(THE PROBLEM): Scan the records below for the line containing "ATOM 57 N N" and the line containing "ATOM 82 N N". Copy both, plus every line between, exactly.

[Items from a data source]
-- Opening Marker --
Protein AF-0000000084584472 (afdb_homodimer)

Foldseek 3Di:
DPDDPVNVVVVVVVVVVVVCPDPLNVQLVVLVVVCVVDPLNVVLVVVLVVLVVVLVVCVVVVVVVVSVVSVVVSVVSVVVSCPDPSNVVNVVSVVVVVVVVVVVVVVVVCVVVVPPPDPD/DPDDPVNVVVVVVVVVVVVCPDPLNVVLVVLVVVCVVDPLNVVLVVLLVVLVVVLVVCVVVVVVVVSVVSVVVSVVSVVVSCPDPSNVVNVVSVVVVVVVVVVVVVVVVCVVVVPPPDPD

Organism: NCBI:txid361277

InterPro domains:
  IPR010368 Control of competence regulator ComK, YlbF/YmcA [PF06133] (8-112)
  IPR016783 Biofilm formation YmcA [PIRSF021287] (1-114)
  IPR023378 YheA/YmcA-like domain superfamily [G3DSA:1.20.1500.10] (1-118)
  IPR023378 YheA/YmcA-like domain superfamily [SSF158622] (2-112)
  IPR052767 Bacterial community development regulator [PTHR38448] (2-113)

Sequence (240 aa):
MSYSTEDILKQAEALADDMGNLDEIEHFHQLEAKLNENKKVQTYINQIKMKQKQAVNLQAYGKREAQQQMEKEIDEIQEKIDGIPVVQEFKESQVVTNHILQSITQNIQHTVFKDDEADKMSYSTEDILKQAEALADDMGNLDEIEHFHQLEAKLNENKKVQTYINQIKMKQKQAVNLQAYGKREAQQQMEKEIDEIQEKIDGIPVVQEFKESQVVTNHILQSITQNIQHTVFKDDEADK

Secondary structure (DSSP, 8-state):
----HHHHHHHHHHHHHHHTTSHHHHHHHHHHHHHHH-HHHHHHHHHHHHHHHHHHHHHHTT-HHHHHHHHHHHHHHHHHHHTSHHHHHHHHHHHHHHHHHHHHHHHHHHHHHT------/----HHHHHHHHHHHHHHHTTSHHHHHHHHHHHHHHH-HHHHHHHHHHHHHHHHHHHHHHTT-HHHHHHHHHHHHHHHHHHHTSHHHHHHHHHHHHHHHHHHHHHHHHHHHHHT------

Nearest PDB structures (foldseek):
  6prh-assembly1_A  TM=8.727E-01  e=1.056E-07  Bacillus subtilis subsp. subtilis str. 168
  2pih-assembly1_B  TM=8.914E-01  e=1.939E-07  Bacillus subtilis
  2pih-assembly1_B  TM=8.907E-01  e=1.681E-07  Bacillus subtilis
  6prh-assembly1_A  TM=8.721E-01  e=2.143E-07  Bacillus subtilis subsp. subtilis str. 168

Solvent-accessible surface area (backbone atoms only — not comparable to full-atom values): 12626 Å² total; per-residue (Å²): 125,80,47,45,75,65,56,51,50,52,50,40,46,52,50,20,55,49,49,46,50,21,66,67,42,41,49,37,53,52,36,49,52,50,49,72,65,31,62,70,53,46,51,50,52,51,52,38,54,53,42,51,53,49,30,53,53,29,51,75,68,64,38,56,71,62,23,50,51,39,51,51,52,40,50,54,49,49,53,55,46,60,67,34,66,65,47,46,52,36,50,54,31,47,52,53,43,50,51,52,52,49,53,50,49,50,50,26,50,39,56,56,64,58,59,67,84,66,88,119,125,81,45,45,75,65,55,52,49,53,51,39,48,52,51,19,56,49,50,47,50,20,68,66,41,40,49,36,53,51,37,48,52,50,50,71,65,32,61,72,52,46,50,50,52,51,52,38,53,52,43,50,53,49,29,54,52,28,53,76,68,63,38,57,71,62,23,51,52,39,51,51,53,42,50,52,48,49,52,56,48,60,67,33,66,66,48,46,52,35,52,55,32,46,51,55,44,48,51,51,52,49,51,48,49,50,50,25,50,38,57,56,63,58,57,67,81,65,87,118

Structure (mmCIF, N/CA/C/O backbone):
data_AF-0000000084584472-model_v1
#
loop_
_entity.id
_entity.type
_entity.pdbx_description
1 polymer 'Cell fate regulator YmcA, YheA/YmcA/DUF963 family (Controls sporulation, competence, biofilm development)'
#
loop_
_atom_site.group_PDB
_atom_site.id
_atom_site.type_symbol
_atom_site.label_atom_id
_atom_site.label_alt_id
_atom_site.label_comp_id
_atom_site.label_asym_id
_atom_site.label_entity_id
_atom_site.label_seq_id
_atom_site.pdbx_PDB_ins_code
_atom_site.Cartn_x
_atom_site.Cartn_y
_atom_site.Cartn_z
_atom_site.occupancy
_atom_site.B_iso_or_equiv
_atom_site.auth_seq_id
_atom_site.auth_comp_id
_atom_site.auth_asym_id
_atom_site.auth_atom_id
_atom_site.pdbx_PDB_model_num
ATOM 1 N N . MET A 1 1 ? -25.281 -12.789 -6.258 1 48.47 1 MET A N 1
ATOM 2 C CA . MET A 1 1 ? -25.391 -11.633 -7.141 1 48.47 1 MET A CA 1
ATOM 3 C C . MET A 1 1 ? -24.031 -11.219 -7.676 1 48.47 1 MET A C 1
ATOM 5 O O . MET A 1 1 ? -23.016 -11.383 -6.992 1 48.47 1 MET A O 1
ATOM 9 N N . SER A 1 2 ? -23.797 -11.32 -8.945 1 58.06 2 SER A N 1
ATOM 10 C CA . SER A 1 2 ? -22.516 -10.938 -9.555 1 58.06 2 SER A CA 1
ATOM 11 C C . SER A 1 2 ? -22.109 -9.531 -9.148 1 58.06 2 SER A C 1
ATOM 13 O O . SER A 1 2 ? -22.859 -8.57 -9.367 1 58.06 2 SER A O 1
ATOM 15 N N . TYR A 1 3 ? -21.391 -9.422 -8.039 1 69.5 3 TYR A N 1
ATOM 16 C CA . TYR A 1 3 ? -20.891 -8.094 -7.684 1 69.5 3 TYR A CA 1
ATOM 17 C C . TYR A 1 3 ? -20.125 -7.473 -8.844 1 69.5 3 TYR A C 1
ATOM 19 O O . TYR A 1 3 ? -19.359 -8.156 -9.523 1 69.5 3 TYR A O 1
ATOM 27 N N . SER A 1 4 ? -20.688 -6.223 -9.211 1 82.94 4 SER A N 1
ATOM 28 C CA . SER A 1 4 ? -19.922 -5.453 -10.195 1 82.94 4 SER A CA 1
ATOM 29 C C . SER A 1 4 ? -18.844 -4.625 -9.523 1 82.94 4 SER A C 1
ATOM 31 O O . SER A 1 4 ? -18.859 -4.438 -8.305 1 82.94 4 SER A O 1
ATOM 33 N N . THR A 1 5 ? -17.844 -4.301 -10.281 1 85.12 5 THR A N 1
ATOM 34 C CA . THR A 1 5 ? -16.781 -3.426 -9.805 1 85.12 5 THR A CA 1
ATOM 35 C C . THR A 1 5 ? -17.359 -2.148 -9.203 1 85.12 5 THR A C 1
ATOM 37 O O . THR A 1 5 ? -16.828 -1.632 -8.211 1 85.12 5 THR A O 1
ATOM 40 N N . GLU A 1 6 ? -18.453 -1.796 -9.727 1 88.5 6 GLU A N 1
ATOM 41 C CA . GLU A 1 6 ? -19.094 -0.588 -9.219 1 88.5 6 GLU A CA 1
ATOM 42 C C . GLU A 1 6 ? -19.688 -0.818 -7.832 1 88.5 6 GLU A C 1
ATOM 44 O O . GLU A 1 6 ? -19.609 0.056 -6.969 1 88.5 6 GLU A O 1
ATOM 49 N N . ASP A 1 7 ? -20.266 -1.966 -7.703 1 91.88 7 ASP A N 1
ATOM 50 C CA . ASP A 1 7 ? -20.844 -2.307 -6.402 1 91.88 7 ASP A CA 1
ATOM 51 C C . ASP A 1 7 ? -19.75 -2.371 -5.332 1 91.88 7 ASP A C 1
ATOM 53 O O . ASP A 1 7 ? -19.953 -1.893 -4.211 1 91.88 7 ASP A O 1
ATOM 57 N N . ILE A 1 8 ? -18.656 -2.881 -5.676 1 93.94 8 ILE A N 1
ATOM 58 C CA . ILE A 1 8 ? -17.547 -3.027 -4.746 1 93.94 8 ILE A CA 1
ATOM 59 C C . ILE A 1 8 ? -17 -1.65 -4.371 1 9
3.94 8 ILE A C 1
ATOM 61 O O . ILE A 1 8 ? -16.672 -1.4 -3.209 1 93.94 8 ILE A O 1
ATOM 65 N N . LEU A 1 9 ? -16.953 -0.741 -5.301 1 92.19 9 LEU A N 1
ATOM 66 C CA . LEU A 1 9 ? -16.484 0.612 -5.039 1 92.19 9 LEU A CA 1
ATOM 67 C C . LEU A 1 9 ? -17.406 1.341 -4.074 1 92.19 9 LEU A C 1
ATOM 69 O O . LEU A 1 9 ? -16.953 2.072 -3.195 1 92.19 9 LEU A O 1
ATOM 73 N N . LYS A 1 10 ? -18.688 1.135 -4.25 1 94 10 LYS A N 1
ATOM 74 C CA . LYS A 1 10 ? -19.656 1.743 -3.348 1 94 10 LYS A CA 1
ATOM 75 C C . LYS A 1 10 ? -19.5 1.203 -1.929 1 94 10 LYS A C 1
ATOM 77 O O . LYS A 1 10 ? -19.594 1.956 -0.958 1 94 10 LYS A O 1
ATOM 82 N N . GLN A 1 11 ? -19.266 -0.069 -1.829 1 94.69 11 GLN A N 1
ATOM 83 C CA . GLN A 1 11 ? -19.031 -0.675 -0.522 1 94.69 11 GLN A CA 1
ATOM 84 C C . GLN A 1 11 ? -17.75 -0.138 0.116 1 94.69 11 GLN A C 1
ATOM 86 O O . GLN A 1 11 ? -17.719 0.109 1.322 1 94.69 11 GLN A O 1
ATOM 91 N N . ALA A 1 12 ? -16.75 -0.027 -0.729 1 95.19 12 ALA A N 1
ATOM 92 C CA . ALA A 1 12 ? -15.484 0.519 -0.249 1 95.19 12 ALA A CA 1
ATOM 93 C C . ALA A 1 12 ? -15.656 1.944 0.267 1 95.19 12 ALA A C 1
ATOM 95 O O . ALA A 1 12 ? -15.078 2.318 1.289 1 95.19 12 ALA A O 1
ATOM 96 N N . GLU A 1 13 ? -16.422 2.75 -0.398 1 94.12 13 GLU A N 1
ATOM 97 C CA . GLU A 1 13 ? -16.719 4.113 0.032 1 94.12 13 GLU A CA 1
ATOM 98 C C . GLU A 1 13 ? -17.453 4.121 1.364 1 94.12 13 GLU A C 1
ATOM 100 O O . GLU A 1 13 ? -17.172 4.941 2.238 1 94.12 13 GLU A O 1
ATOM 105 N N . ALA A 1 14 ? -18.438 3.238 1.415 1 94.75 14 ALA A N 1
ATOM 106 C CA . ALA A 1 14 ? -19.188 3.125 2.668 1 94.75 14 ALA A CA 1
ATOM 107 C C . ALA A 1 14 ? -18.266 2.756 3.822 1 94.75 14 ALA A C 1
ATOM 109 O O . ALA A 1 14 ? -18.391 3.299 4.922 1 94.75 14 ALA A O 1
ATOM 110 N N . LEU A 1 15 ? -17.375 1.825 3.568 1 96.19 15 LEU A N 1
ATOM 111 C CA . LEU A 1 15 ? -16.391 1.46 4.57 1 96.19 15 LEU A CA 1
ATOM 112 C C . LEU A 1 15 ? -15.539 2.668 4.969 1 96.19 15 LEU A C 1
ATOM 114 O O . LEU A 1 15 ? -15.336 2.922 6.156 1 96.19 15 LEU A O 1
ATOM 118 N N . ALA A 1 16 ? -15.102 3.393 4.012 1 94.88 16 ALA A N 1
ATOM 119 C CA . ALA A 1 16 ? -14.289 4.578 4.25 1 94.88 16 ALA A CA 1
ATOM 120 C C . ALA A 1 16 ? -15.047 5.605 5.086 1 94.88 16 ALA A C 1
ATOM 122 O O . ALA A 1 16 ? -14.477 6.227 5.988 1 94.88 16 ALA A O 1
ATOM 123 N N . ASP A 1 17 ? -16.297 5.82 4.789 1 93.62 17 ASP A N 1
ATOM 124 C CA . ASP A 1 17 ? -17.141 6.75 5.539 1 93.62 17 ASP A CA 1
-- Closing Marker --
(EXERCISE OUTPUT):
ATOM 57 N N . ILE A 1 8 ? -18.656 -2.881 -5.676 1 93.94 8 ILE A N 1
ATOM 58 C CA . ILE A 1 8 ? -17.547 -3.027 -4.746 1 93.94 8 ILE A CA 1
ATOM 59 C C . ILE A 1 8 ? -17 -1.65 -4.371 1 9
3.94 8 ILE A C 1
ATOM 61 O O . ILE A 1 8 ? -16.672 -1.4 -3.209 1 93.94 8 ILE A O 1
ATOM 65 N N . LEU A 1 9 ? -16.953 -0.741 -5.301 1 92.19 9 LEU A N 1
ATOM 66 C CA . LEU A 1 9 ? -16.484 0.612 -5.039 1 92.19 9 LEU A CA 1
ATOM 67 C C . LEU A 1 9 ? -17.406 1.341 -4.074 1 92.19 9 LEU A C 1
ATOM 69 O O . LEU A 1 9 ? -16.953 2.072 -3.195 1 92.19 9 LEU A O 1
ATOM 73 N N . LYS A 1 10 ? -18.688 1.135 -4.25 1 94 10 LYS A N 1
ATOM 74 C CA . LYS A 1 10 ? -19.656 1.743 -3.348 1 94 10 LYS A CA 1
ATOM 75 C C . LYS A 1 10 ? -19.5 1.203 -1.929 1 94 10 LYS A C 1
ATOM 77 O O . LYS A 1 10 ? -19.594 1.956 -0.958 1 94 10 LYS A O 1
ATOM 82 N N . GLN A 1 11 ? -19.266 -0.069 -1.829 1 94.69 11 GLN A N 1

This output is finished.